Oh come now, don't pick on muslims.

The other religious texts are just as nutty. They all have horrible things when read literally. This article I posted mentions that orthodox jews interpret the scripture as meaning they must do mouth-to-genital rituals on babies... come now.

And here are parts of the bible that say to kill non-believers in christianity.

Don't pick on muslims. There are muslims who don't take the texts literally -- just as with other religions.

The problems are all the religious nuts who take each of their books too seriously and too literally, i.e. fundamentalists


----------



## carverman (Nov 8, 2010)

tygrus said:


> Simply put if the universe is driving to more complexity via natural laws, then the most complex structure we know of is a brain. * Then it follows that there should be millions of brains just floating around everywhere*. But clearly there isnt. *And somehow that paradox assigns evidence to a creator and our special status as a result*.


Paradox. By what reasoning? Every religion has it's own definition of heaven and hell. In some religions, even though the physical body deteriorates very quickly once dead, but the soul (the life force), as defined in the Catholic religion, "is freed" and goes to purgatory (a state between heaven and hell), until the day of judgement, when all "souls" will be judged accordingly. 

Some (according to the Catholic religion) will enjoy heaven living with God and Jesus, while others will be banished to the place with lakes of brim fire and sulphur (centre of the earth?) where eternal torment will be their punishment and Lucifer and his demons will be there to ensure that.

Scary religious passages? Perhaps to make you want to go and donate a far chunk of your earthly wealth to the church, to ensure you too can have eternal life.
Or perhaps go to confession, confess all your sins and go out and sin no more?

Now lets lexamine at the Muslim religion and their definition of "heaven"...even suicide bombers are promised eternal salvation for their heinous act in which they blow themselves to pieces, but are promised in their "heaven" there are 72 virgins waiting for them.

All of this is just stories made up by those that want to control the population. To desecrate the words of the Qu'ran or practice another religion inside an Islamic state is punishable by death...so in essence..the Islamic version of "God" is not a merciful god or creator and that would be proof that perhaps "God" does not exist.


----------



## Pluto (Sep 12, 2013)

none said:


> He has never said this. Provide a source but I know you can't because what you're saying (as usual) makes no god damn sense.


As usual you make a claim with no justification. What do you think his book the God Delusion is about? Its about belief in God is wrong, and it is wrong because, according to him, God doesn't exist.
What do you think the Blind Watchmaker is about? Why is the watchmaker blind? Because the watchmaker is nature itself. Why is it nature itself that creates life? Because God does not exist.


----------



## Pluto (Sep 12, 2013)

tygrus said:


> This thread is a small testament to the reason why our society is so messed up.
> 
> Pluto is trying to float that old hat presupposition that nobody can undertake any task without a initial starting bias. He has obviously never studied science and knows nothing about it. Science follows evidence that arises from theory and hypothesis and experimentation. Nothing more, nothing less.

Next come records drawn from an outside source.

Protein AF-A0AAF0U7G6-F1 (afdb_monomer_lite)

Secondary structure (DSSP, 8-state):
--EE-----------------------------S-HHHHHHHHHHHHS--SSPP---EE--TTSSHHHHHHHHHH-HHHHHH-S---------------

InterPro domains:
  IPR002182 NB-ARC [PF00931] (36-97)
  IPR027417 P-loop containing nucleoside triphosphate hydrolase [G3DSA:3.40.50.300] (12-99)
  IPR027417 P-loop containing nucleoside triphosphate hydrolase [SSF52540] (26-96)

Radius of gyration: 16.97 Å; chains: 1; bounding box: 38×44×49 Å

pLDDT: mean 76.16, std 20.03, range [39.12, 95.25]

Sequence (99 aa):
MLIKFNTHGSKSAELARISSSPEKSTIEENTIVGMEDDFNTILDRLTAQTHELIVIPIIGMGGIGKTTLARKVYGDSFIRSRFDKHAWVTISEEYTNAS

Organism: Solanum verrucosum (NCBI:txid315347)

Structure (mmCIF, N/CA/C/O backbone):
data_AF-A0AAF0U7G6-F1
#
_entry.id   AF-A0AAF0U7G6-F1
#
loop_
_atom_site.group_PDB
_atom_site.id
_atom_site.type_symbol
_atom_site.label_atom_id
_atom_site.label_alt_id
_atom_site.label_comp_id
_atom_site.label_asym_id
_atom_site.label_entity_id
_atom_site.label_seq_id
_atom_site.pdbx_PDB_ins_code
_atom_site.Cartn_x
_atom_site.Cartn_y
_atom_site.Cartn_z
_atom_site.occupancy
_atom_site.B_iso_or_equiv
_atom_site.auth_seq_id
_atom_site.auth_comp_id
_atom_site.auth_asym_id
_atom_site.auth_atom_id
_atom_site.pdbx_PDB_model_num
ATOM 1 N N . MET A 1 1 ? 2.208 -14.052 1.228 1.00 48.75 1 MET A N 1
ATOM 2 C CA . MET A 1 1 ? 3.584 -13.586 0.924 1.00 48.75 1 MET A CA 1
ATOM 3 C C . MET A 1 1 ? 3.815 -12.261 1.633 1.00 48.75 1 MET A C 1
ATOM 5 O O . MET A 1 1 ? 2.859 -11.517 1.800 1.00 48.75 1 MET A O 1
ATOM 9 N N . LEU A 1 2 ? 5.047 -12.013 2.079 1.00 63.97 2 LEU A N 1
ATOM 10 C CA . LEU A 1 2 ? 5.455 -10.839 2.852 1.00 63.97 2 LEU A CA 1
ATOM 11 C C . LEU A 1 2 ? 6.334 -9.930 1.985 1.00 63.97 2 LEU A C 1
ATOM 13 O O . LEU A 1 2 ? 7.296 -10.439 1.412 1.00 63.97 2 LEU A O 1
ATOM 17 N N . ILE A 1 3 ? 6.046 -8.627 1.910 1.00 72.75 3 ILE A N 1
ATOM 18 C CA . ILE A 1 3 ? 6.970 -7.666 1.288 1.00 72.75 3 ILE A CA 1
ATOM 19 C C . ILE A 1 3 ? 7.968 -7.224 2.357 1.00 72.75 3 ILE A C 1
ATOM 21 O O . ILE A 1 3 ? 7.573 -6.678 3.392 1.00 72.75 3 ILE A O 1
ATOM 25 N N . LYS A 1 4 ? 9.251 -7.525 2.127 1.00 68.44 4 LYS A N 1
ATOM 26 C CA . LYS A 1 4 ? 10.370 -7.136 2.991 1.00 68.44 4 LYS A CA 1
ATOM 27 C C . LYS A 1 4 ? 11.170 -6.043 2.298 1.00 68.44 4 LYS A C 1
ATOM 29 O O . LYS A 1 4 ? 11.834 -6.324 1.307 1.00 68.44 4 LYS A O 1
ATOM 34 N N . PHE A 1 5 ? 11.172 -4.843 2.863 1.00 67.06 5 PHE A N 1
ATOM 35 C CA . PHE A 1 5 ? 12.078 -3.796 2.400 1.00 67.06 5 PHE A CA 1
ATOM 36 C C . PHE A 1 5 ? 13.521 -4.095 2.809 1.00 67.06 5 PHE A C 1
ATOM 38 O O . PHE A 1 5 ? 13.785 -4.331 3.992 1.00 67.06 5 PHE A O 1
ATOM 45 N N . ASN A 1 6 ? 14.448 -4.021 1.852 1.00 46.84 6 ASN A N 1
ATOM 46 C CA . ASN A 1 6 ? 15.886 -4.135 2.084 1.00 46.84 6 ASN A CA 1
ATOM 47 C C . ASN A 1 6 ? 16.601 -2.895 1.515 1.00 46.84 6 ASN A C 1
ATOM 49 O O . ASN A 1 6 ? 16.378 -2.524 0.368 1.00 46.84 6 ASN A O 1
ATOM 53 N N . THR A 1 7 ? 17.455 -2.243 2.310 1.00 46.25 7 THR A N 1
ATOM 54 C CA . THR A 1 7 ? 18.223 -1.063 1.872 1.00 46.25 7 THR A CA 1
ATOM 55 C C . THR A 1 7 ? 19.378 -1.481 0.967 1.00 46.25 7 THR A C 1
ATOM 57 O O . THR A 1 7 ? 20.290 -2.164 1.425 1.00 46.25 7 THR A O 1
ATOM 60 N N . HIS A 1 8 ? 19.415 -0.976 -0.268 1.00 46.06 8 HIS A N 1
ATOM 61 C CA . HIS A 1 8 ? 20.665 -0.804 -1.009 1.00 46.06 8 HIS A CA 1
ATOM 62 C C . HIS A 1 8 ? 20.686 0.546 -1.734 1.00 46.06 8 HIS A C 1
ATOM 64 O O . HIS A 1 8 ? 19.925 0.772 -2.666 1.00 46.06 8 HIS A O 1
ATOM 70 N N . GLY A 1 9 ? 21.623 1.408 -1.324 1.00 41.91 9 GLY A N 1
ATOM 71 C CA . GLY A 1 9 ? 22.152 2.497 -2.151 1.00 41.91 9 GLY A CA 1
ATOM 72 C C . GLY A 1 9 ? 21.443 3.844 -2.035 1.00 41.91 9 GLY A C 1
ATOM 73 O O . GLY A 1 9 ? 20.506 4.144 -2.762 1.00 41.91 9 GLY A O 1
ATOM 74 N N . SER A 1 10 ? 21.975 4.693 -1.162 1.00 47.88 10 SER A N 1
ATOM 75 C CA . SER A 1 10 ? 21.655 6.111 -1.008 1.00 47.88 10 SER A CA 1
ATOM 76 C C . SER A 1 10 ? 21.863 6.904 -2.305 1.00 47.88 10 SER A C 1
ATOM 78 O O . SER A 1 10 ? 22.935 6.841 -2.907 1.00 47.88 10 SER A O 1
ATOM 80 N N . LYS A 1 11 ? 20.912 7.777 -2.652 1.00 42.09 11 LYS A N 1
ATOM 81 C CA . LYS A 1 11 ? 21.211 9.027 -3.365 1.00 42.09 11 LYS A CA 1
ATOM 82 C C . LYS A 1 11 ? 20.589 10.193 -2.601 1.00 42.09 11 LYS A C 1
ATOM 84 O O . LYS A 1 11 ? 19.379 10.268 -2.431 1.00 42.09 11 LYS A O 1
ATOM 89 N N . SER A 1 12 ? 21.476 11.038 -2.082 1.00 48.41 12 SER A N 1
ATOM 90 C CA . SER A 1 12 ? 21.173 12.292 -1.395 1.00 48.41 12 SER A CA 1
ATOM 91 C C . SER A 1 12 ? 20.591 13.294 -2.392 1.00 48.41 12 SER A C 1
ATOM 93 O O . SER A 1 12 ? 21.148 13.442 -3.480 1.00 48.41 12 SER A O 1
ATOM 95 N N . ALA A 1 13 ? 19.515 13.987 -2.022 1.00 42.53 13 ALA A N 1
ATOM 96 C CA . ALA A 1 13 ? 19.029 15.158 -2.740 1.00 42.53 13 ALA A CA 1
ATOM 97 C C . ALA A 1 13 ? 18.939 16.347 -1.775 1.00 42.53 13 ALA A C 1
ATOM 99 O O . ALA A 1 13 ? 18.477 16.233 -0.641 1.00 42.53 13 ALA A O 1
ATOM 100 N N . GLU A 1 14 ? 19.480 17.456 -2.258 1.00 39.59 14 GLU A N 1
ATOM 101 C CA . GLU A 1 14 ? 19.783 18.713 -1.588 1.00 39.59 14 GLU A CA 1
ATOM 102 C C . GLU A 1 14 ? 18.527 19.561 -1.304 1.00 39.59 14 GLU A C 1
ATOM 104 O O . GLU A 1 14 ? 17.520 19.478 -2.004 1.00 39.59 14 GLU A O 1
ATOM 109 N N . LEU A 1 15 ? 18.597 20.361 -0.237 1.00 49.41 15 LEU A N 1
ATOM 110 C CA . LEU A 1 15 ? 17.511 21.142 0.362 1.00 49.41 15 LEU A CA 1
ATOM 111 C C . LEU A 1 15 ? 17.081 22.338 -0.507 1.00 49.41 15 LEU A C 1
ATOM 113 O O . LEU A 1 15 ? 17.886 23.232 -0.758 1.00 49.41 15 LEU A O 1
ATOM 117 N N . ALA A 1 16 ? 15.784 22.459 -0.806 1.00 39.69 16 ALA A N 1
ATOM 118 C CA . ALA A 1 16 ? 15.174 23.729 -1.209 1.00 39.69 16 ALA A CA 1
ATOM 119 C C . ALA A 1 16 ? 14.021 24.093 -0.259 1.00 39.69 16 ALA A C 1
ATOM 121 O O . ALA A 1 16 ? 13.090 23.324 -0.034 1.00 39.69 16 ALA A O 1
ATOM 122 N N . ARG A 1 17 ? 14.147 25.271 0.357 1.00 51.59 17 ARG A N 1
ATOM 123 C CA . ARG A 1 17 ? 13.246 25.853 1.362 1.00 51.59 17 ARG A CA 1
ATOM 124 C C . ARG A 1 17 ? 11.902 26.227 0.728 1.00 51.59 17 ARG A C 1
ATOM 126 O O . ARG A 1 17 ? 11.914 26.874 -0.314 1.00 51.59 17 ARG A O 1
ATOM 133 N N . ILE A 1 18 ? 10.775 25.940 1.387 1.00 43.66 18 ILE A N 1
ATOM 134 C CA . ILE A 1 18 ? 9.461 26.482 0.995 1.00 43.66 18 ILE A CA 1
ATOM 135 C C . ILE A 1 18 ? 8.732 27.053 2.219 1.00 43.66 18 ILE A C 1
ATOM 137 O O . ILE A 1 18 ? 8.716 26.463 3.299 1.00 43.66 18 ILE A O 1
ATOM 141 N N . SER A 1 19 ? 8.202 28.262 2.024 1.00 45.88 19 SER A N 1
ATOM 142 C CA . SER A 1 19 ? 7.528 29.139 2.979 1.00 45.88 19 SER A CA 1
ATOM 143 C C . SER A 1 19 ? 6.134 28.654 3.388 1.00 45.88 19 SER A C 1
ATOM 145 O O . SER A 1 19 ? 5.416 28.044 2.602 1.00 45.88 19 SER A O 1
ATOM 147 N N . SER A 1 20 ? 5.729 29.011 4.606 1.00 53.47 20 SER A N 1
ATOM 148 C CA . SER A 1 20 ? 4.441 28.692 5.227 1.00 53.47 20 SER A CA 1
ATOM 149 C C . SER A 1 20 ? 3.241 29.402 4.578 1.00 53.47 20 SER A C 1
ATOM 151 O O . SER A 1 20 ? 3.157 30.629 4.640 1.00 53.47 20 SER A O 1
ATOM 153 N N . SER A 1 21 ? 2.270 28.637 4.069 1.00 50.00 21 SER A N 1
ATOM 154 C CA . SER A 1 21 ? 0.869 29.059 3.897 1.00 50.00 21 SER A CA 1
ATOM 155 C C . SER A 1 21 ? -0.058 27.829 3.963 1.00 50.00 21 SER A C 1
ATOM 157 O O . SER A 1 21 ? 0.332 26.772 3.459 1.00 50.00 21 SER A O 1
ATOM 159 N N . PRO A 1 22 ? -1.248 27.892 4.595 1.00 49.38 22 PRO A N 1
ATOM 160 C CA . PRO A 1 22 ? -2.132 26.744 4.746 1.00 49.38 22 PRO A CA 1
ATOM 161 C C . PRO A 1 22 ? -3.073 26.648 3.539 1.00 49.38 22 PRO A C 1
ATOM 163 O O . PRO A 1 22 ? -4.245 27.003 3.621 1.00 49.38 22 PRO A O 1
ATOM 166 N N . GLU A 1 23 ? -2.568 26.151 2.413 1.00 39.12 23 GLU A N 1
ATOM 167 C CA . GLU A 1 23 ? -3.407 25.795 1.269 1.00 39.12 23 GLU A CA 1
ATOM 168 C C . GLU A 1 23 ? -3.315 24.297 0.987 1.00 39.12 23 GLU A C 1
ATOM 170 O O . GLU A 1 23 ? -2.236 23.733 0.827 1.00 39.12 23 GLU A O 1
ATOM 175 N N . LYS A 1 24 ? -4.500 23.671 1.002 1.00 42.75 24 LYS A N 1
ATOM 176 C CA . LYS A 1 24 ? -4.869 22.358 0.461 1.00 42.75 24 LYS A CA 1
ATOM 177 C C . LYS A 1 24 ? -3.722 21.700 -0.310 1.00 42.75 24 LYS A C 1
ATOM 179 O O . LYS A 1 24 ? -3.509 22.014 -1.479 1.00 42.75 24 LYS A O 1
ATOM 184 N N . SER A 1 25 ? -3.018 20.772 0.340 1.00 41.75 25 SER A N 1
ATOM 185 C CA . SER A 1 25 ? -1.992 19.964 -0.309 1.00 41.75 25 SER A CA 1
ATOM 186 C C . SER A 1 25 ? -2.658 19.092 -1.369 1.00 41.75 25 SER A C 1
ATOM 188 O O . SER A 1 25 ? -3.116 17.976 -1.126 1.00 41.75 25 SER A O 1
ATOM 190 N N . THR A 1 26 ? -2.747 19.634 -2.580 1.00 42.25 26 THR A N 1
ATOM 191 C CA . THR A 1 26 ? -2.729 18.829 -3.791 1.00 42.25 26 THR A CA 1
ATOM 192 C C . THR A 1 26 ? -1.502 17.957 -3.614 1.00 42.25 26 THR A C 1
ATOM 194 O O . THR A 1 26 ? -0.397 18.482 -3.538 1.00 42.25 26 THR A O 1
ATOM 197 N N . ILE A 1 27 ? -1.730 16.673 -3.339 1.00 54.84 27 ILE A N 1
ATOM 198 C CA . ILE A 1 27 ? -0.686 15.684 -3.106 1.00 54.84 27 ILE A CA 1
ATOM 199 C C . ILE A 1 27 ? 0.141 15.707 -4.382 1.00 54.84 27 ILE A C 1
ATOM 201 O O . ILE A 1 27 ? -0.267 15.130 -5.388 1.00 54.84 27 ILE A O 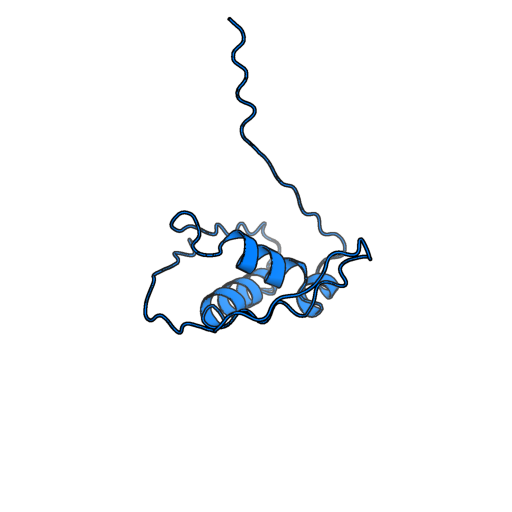1
ATOM 205 N N . GLU A 1 28 ? 1.226 16.479 -4.357 1.00 49.12 28 GLU A N 1
ATOM 206 C CA . GLU A 1 28 ? 2.240 16.489 -5.394 1.00 49.12 28 GLU A CA 1
ATOM 207 C C . GLU A 1 28 ? 2.569 15.030 -5.663 1.00 49.12 28 GLU A C 1
ATOM 209 O O . GLU A 1 28 ? 2.674 14.241 -4.717 1.00 49.12 28 GLU A O 1
ATOM 214 N N . GLU A 1 29 ? 2.613 14.659 -6.942 1.00 55.12 29 GLU A N 1
ATOM 215 C CA . GLU A 1 29 ? 2.964 13.320 -7.386 1.00 55.12 29 GLU A CA 1
ATOM 216 C C . GLU A 1 29 ? 4.171 12.847 -6.582 1.00 55.12 29 GLU A C 1
ATOM 218 O O . GLU A 1 29 ? 5.302 13.289 -6.793 1.00 55.12 29 GLU A O 1
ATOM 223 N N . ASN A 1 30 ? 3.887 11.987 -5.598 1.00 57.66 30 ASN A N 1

You are assuming there is some criterion that separates evidence from assumption. What is the criterion? It doesn't exist. Its a fairy tale. You are merely proposing a doctrine with unresovable problems. 
https://en.wikipedia.org/wiki/Logical_positivism


----------



## Pluto (Sep 12, 2013)

none said:


> Personally, I'm more comfortable thinking that we are a product of extreme improbability (which over infinite 'time' is actually quite probably) rather than we are being governed behind the scenes by such an incompetent, needy, and cruel master. That's just me though.

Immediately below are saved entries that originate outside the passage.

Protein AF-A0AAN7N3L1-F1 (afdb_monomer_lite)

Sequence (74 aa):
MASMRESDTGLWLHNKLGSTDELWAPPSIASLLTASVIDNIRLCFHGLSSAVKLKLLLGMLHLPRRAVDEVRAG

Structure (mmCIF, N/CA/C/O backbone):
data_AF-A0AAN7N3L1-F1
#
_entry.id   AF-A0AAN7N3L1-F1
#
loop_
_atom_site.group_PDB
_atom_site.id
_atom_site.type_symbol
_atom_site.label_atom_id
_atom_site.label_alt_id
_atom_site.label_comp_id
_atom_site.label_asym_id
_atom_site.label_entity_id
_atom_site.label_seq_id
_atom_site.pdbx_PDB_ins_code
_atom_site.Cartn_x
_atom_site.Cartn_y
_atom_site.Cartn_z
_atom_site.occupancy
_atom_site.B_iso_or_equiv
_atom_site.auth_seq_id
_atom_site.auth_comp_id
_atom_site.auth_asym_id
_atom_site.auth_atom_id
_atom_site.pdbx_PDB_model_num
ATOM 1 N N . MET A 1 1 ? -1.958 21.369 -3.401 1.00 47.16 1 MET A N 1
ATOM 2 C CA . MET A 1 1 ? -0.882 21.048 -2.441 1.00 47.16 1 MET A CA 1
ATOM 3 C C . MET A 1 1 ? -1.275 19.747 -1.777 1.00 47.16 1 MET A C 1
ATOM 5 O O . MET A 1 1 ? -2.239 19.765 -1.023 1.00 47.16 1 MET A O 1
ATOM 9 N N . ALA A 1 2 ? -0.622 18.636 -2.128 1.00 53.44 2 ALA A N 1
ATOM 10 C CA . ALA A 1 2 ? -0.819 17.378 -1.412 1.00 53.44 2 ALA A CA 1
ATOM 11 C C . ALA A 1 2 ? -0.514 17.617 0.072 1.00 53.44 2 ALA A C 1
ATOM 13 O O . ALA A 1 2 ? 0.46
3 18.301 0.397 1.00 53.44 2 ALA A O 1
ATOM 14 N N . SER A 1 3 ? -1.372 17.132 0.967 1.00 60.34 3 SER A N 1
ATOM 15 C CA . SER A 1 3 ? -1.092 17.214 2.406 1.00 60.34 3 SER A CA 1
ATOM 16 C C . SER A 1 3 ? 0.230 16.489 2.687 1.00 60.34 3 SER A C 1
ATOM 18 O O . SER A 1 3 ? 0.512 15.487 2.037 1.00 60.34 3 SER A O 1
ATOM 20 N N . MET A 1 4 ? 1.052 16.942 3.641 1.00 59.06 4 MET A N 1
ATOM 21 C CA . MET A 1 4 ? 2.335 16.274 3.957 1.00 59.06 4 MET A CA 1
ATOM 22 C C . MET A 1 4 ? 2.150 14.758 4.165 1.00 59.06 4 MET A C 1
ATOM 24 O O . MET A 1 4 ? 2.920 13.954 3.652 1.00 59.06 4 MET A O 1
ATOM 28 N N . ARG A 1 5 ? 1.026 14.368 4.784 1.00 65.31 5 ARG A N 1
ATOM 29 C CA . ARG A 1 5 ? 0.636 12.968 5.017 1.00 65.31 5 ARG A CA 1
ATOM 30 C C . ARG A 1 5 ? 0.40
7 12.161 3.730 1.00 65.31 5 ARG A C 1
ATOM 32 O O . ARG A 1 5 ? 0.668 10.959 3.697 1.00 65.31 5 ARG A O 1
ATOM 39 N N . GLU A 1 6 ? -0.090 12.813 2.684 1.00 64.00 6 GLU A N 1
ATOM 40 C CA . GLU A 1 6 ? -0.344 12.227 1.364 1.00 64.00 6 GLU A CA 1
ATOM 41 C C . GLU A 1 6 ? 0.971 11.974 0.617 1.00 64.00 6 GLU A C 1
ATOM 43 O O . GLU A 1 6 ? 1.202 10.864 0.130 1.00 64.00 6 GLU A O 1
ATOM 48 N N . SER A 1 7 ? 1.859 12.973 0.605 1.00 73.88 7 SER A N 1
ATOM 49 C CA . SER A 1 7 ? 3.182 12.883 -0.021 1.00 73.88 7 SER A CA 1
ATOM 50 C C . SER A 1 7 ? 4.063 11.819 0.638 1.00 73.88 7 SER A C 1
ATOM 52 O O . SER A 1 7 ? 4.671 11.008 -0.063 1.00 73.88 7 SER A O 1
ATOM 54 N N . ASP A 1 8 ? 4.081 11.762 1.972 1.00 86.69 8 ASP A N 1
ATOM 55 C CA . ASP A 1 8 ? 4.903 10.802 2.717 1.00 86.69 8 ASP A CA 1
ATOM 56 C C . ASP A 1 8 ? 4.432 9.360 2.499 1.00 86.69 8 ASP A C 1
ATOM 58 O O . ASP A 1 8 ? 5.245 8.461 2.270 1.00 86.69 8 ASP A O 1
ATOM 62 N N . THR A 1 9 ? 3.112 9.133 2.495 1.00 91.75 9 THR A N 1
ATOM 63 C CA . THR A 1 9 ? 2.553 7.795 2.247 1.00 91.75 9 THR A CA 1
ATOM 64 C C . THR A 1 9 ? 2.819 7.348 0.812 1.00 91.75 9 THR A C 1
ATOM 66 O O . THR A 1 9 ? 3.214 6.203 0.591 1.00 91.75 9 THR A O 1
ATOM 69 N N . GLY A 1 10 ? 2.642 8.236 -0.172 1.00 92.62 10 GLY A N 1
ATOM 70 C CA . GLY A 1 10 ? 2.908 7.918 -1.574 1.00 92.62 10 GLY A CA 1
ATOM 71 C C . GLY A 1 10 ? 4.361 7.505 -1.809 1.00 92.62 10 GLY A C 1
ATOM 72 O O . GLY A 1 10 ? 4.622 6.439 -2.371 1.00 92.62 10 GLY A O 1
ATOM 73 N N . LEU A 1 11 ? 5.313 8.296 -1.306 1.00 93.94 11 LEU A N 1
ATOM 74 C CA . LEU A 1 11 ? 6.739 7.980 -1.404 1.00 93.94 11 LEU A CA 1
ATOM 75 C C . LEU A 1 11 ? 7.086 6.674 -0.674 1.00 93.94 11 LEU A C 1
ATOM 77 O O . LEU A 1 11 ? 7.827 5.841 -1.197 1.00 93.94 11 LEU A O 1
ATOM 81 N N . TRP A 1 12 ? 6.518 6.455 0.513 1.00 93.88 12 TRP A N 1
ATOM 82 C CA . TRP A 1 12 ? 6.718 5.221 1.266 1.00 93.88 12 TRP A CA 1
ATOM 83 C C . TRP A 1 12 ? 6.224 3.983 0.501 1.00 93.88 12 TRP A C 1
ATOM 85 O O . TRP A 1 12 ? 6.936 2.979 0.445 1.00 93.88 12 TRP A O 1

That is your personal beliefs and value judgments which shows that science is value laden, and permeated by subjective personal beliefs. What makes your personal beliefs and value judgments superior to that of others?


----------



## Pluto (Sep 12, 2013)

none said:


> If so show me the link. He couldn't have said that because the two topic are totally unrelated.
> 
> show me the quote - but I know you can't because it's a stupid thing to say and Dawkins (although caustic) is a decent scientist and would not say such a stupid thing.
> 
> ...


The idea behind meme is as old as the hills. He just gave an old idea a new name, then uncritical thinkers such as yourself think it's original.


----------



## Pluto (Sep 12, 2013)

james4beach said:


> The fact that the universe is complex and that humans have not yet discovered all the mechanisms, does not disprove the existence of god.
> 
> The two concepts (god and science) are completely compatible, as pluto says.
> 
> I just happen to believe that there is one common source underlying everything in the universe. This doesn't change anything in practice, nor does it change the scientific process.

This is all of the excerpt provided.